* WORK TO COMPLETE: Set down exactly the lines below, starting at the one that contains "ATOM 59 O O" and ending at the one that contains "ATOM 72 N N", with both of those lines included and nothing else.

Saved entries
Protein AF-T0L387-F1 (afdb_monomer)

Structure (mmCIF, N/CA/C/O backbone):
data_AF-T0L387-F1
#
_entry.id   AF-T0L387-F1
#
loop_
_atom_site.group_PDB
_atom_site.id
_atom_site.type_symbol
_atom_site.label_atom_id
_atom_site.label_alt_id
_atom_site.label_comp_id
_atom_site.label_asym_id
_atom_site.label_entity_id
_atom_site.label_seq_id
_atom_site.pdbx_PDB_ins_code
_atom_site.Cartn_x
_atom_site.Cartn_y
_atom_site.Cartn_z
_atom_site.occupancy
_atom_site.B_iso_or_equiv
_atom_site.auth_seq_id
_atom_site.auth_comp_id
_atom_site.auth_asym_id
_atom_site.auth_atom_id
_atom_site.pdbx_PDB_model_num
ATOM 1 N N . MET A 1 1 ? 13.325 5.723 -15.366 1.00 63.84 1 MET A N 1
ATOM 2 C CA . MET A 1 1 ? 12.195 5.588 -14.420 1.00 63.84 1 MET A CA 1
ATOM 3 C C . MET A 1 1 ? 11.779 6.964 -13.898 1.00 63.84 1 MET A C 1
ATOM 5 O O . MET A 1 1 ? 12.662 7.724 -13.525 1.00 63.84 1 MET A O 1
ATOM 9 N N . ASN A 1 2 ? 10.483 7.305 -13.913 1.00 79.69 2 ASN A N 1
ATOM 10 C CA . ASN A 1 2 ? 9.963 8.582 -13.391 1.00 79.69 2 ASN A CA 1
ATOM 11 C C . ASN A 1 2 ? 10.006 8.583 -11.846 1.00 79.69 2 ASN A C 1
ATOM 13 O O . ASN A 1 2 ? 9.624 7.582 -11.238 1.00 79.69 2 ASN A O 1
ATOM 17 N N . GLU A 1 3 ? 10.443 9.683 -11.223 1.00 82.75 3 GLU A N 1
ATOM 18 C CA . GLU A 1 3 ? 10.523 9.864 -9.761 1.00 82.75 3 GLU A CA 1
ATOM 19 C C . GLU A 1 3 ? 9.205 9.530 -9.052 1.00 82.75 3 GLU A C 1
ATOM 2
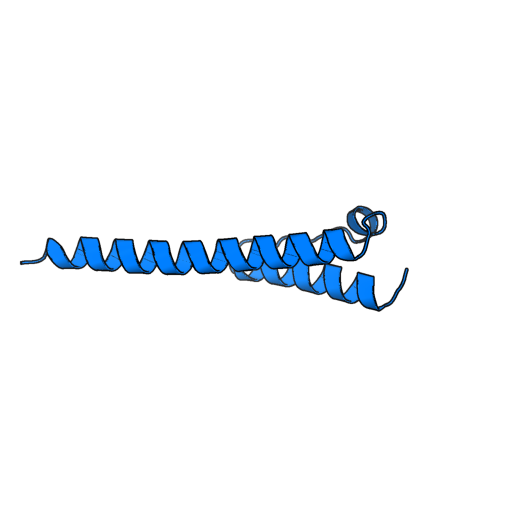1 O O . GLU A 1 3 ? 9.202 8.889 -8.003 1.00 82.75 3 GLU A O 1
ATOM 26 N N . ARG A 1 4 ? 8.069 9.847 -9.680 1.00 83.38 4 ARG A N 1
ATOM 27 C CA . ARG A 1 4 ? 6.744 9.517 -9.141 1.00 83.38 4 ARG A CA 1
ATOM 28 C C . ARG A 1 4 ? 6.512 8.009 -8.997 1.00 83.38 4 ARG A C 1
ATOM 30 O O . ARG A 1 4 ? 6.020 7.564 -7.967 1.00 83.38 4 ARG A O 1
ATOM 37 N N . LYS A 1 5 ? 6.932 7.201 -9.978 1.00 84.81 5 LYS A N 1
ATOM 38 C CA . LYS A 1 5 ? 6.825 5.733 -9.890 1.00 84.81 5 LYS A CA 1
ATOM 39 C C . LYS A 1 5 ? 7.728 5.155 -8.802 1.00 84.81 5 LYS A C 1
ATOM 41 O O . LYS A 1 5 ? 7.336 4.198 -8.144 1.00 84.81 5 LYS A O 1
ATOM 46 N N . LYS A 1 6 ? 8.917 5.733 -8.595 1.00 84.62 6 LYS A N 1
ATOM 47 C CA . LYS A 1 6 ? 9.808 5.319 -7.500 1.00 84.62 6 LYS A CA 1
ATOM 48 C C . LYS A 1 6 ? 9.145 5.545 -6.146 1.00 84.62 6 LYS A C 1
ATOM 50 O O . LYS A 1 6 ? 9.171 4.644 -5.315 1.00 84.62 6 LYS A O 1
ATOM 55 N N . GLN A 1 7 ? 8.511 6.704 -5.964 1.00 84.12 7 GLN A N 1
ATOM 56 C CA . GLN A 1 7 ? 7.800 7.015 -4.728 1.00 84.12 7 GLN A CA 1
ATOM 57 C C . GLN A 1 7 ? 6.666 6.019 -4.467 1.00 84.12 7 GLN A C 1
ATOM 59 O O . GLN A 1 7 ? 6.610 5.443 -3.388 1.00 84.12 7 GLN A O 1
ATOM 64 N N . LEU A 1 8 ? 5.847 5.717 -5.480 1.00 88.75 8 LEU A N 1
ATOM 65 C CA . LEU A 1 8 ? 4.768 4.732 -5.347 1.00 88.75 8 LEU A CA 1
ATOM 66 C C . LEU A 1 8 ? 5.288 3.347 -4.932 1.00 88.75 8 LEU A C 1
ATOM 68 O O . LEU A 1 8 ? 4.689 2.689 -4.090 1.00 88.75 8 LEU A O 1
ATOM 72 N N . ILE A 1 9 ? 6.422 2.903 -5.476 1.00 87.56 9 ILE A N 1
ATOM 73 C CA . ILE A 1 9 ? 7.023 1.612 -5.103 1.00 87.56 9 ILE A CA 1
ATOM 74 C C . ILE A 1 9 ? 7.515 1.617 -3.651 1.00 87.56 9 ILE A C 1
ATOM 76 O O . ILE A 1 9 ? 7.310 0.635 -2.934 1.00 87.56 9 ILE A O 1
ATOM 80 N N . ILE A 1 10 ? 8.125 2.718 -3.204 1.00 86.88 10 ILE A N 1
ATOM 81 C CA . ILE A 1 10 ? 8.534 2.901 -1.804 1.00 86.88 10 ILE A CA 1
ATOM 82 C C . ILE A 1 10 ? 7.307 2.865 -0.886 1.00 86.88 10 ILE A C 1
ATOM 84 O O . ILE A 1 10 ? 7.333 2.192 0.145 1.00 86.88 10 ILE A O 1
ATOM 88 N N . ASP A 1 11 ? 6.218 3.525 -1.278 1.00 85.31 11 ASP A N 1
ATOM 89 C CA . ASP A 1 11 ? 4.977 3.559 -0.506 1.00 85.31 11 ASP A CA 1
ATOM 90 C C . ASP A 1 11 ? 4.352 2.161 -0.389 1.00 85.31 11 ASP A C 1
ATOM 92 O O . ASP A 1 11 ? 3.979 1.750 0.710 1.00 85.31 11 ASP A O 1
ATOM 96 N N . ILE A 1 12 ? 4.322 1.378 -1.476 1.00 86.81 12 ILE A N 1
ATOM 97 C CA . ILE A 1 12 ? 3.873 -0.026 -1.456 1.00 86.81 12 ILE A CA 1
ATOM 98 C C . ILE A 1 12 ? 4.731 -0.849 -0.486 1.00 86.81 12 ILE A C 1
ATOM 100 O O . ILE A 1 12 ?
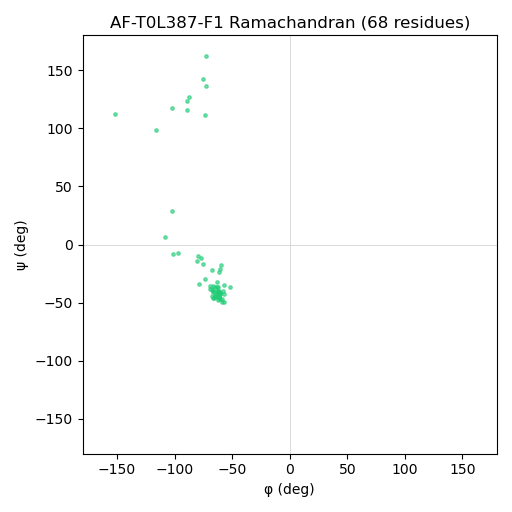 4.190 -1.584 0.343 1.00 86.81 12 ILE A O 1
ATOM 104 N N . GLN A 1 13 ? 6.060 -0.719 -0.546 1.00 87.06 13 GLN A N 1
ATOM 105 C CA . GLN A 1 13 ? 6.960 -1.456 0.345 1.00 87.06 13 GLN A CA 1
ATOM 106 C C . GLN A 1 13 ? 6.731 -1.090 1.815 1.00 87.06 13 GLN A C 1
ATOM 108 O O . GLN A 1 13 ? 6.637 -1.971 2.671 1.00 87.06 13 GLN A O 1
ATOM 113 N N . ASN A 1 14 ? 6.600 0.202 2.112 1.00 84.94 14 ASN A N 1
ATOM 114 C CA . ASN A 1 14 ? 6.316 0.677 3.461 1.00 84.94 14 ASN A CA 1
ATOM 115 C C . ASN A 1 14 ? 4.961 0.170 3.961 1.00 84.94 14 ASN A C 1
ATOM 117 O O . ASN A 1 14 ? 4.853 -0.247 5.114 1.00 84.94 14 ASN A O 1
ATOM 121 N N . LEU A 1 15 ? 3.937 0.153 3.102 1.00 84.75 15 LEU A N 1
ATOM 122 C CA . LEU A 1 15 ? 2.617 -0.363 3.455 1.00 84.75 15 LEU A CA 1
ATOM 123 C C . LEU A 1 15 ? 2.666 -1.844 3.810 1.00 84.75 15 LEU A C 1
ATOM 125 O O . LEU A 1 15 ? 2.158 -2.202 4.872 1.00 84.75 15 LEU A O 1
ATOM 129 N N . LEU A 1 16 ? 3.320 -2.676 2.995 1.00 84.56 16 LEU A N 1
ATOM 130 C CA . LEU A 1 16 ? 3.513 -4.103 3.283 1.00 84.56 16 LEU A CA 1
ATOM 131 C C . LEU A 1 16 ? 4.226 -4.320 4.623 1.00 84.56 16 LEU A C 1
ATOM 133 O O . LEU A 1 16 ? 3.794 -5.147 5.422 1.00 84.56 16 LEU A O 1
ATOM 137 N N . ASN A 1 17 ? 5.254 -3.521 4.909 1.00 84.12 17 ASN A N 1
ATOM 138 C CA . ASN A 1 17 ? 6.024 -3.611 6.154 1.00 84.12 17 ASN A CA 1
ATOM 139 C C . ASN A 1 17 ? 5.283 -3.041 7.370 1.00 84.12 17 ASN A C 1
ATOM 141 O O . ASN A 1 17 ? 5.637 -3.338 8.506 1.00 84.12 17 ASN A O 1
ATOM 145 N N . SER A 1 18 ? 4.237 -2.239 7.155 1.00 80.56 18 SER A N 1
ATOM 146 C CA . SER A 1 18 ? 3.426 -1.672 8.237 1.00 80.56 18 SER A CA 1
ATOM 147 C C . SER A 1 18 ? 2.432 -2.662 8.854 1.00 80.56 18 SER A C 1
ATOM 149 O O . SER A 1 18 ? 1.818 -2.335 9.870 1.00 80.56 18 SER A O 1
ATOM 151 N N . TYR A 1 19 ? 2.227 -3.826 8.230 1.00 70.88 19 TYR A N 1
ATOM 152 C CA . TYR A 1 19 ? 1.298 -4.851 8.712 1.00 70.88 19 TYR A CA 1
ATOM 153 C C . TYR A 1 19 ? 1.869 -5.688 9.852 1.00 70.88 19 TYR A C 1
ATOM 155 O O . TYR A 1 19 ? 1.126 -6.102 10.736 1.00 70.88 19 TYR A O 1
ATOM 163 N N . ASP A 1 20 ? 3.174 -5.942 9.837 1.00 66.62 20 ASP A N 1
ATOM 164 C CA . ASP A 1 20 ? 3.836 -6.774 10.833 1.00 66.62 20 ASP A CA 1
ATOM 165 C C . ASP A 1 20 ? 5.285 -6.310 10.973 1.00 66.62 20 ASP A C 1
ATOM 167 O O . ASP A 1 20 ? 6.094 -6.462 10.059 1.00 66.62 20 ASP A O 1
ATOM 171 N N . ALA A 1 21 ? 5.614 -5.747 12.137 1.00 66.50 21 ALA A N 1
ATOM 172 C CA . ALA A 1 21 ? 6.953 -5.244 12.436 1.00 66.50 21 ALA A CA 1
ATOM 173 C C . ALA A 1 21 ? 8.039 -6.335 12.355 1.00 66.50 21 ALA A C 1
ATOM 175 O O . ALA A 1 21 ? 9.219 -6.013 12.231 1.00 66.50 21 ALA A O 1
ATOM 176 N N . ASN A 1 22 ? 7.651 -7.615 12.400 1.00 69.44 22 ASN A N 1
ATOM 177 C CA . ASN A 1 22 ? 8.560 -8.754 12.310 1.00 69.44 22 ASN A CA 1
ATOM 178 C C . ASN A 1 22 ? 8.663 -9.333 10.890 1.00 69.44 22 ASN A C 1
ATOM 180 O O . ASN A 1 22 ? 9.503 -10.202 10.653 1.00 69.44 22 ASN A O 1
ATOM 184 N N . LYS A 1 23 ? 7.835 -8.875 9.939 1.00 67.12 23 LYS A N 1
ATOM 185 C CA . LYS A 1 23 ? 7.891 -9.298 8.533 1.00 67.12 23 LYS A CA 1
ATOM 186 C C . LYS A 1 23 ? 8.249 -8.124 7.643 1.00 67.12 23 LYS A C 1
ATOM 188 O O . LYS A 1 23 ? 7.402 -7.339 7.226 1.00 67.12 23 LYS A O 1
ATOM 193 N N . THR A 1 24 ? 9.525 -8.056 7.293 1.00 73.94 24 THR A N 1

* TASK SOLUTION:
ATOM 59 O O . GLN A 1 7 ? 6.610 5.443 -3.388 1.00 84.12 7 GLN A O 1
ATOM 64 N N . LEU A 1 8 ? 5.847 5.717 -5.480 1.00 88.75 8 LEU A N 1
ATOM 65 C CA . LEU A 1 8 ? 4.768 4.732 -5.347 1.00 88.75 8 LEU A CA 1
ATOM 66 C C . LEU A 1 8 ? 5.288 3.347 -4.932 1.00 88.75 8 LEU A C 1
ATOM 68 O O . LEU A 1 8 ? 4.689 2.689 -4.090 1.00 88.75 8 LEU A O 1
ATOM 72 N N . ILE A 1 9 ? 6.422 2.903 -5.476 1.00 87.56 9 ILE A N 1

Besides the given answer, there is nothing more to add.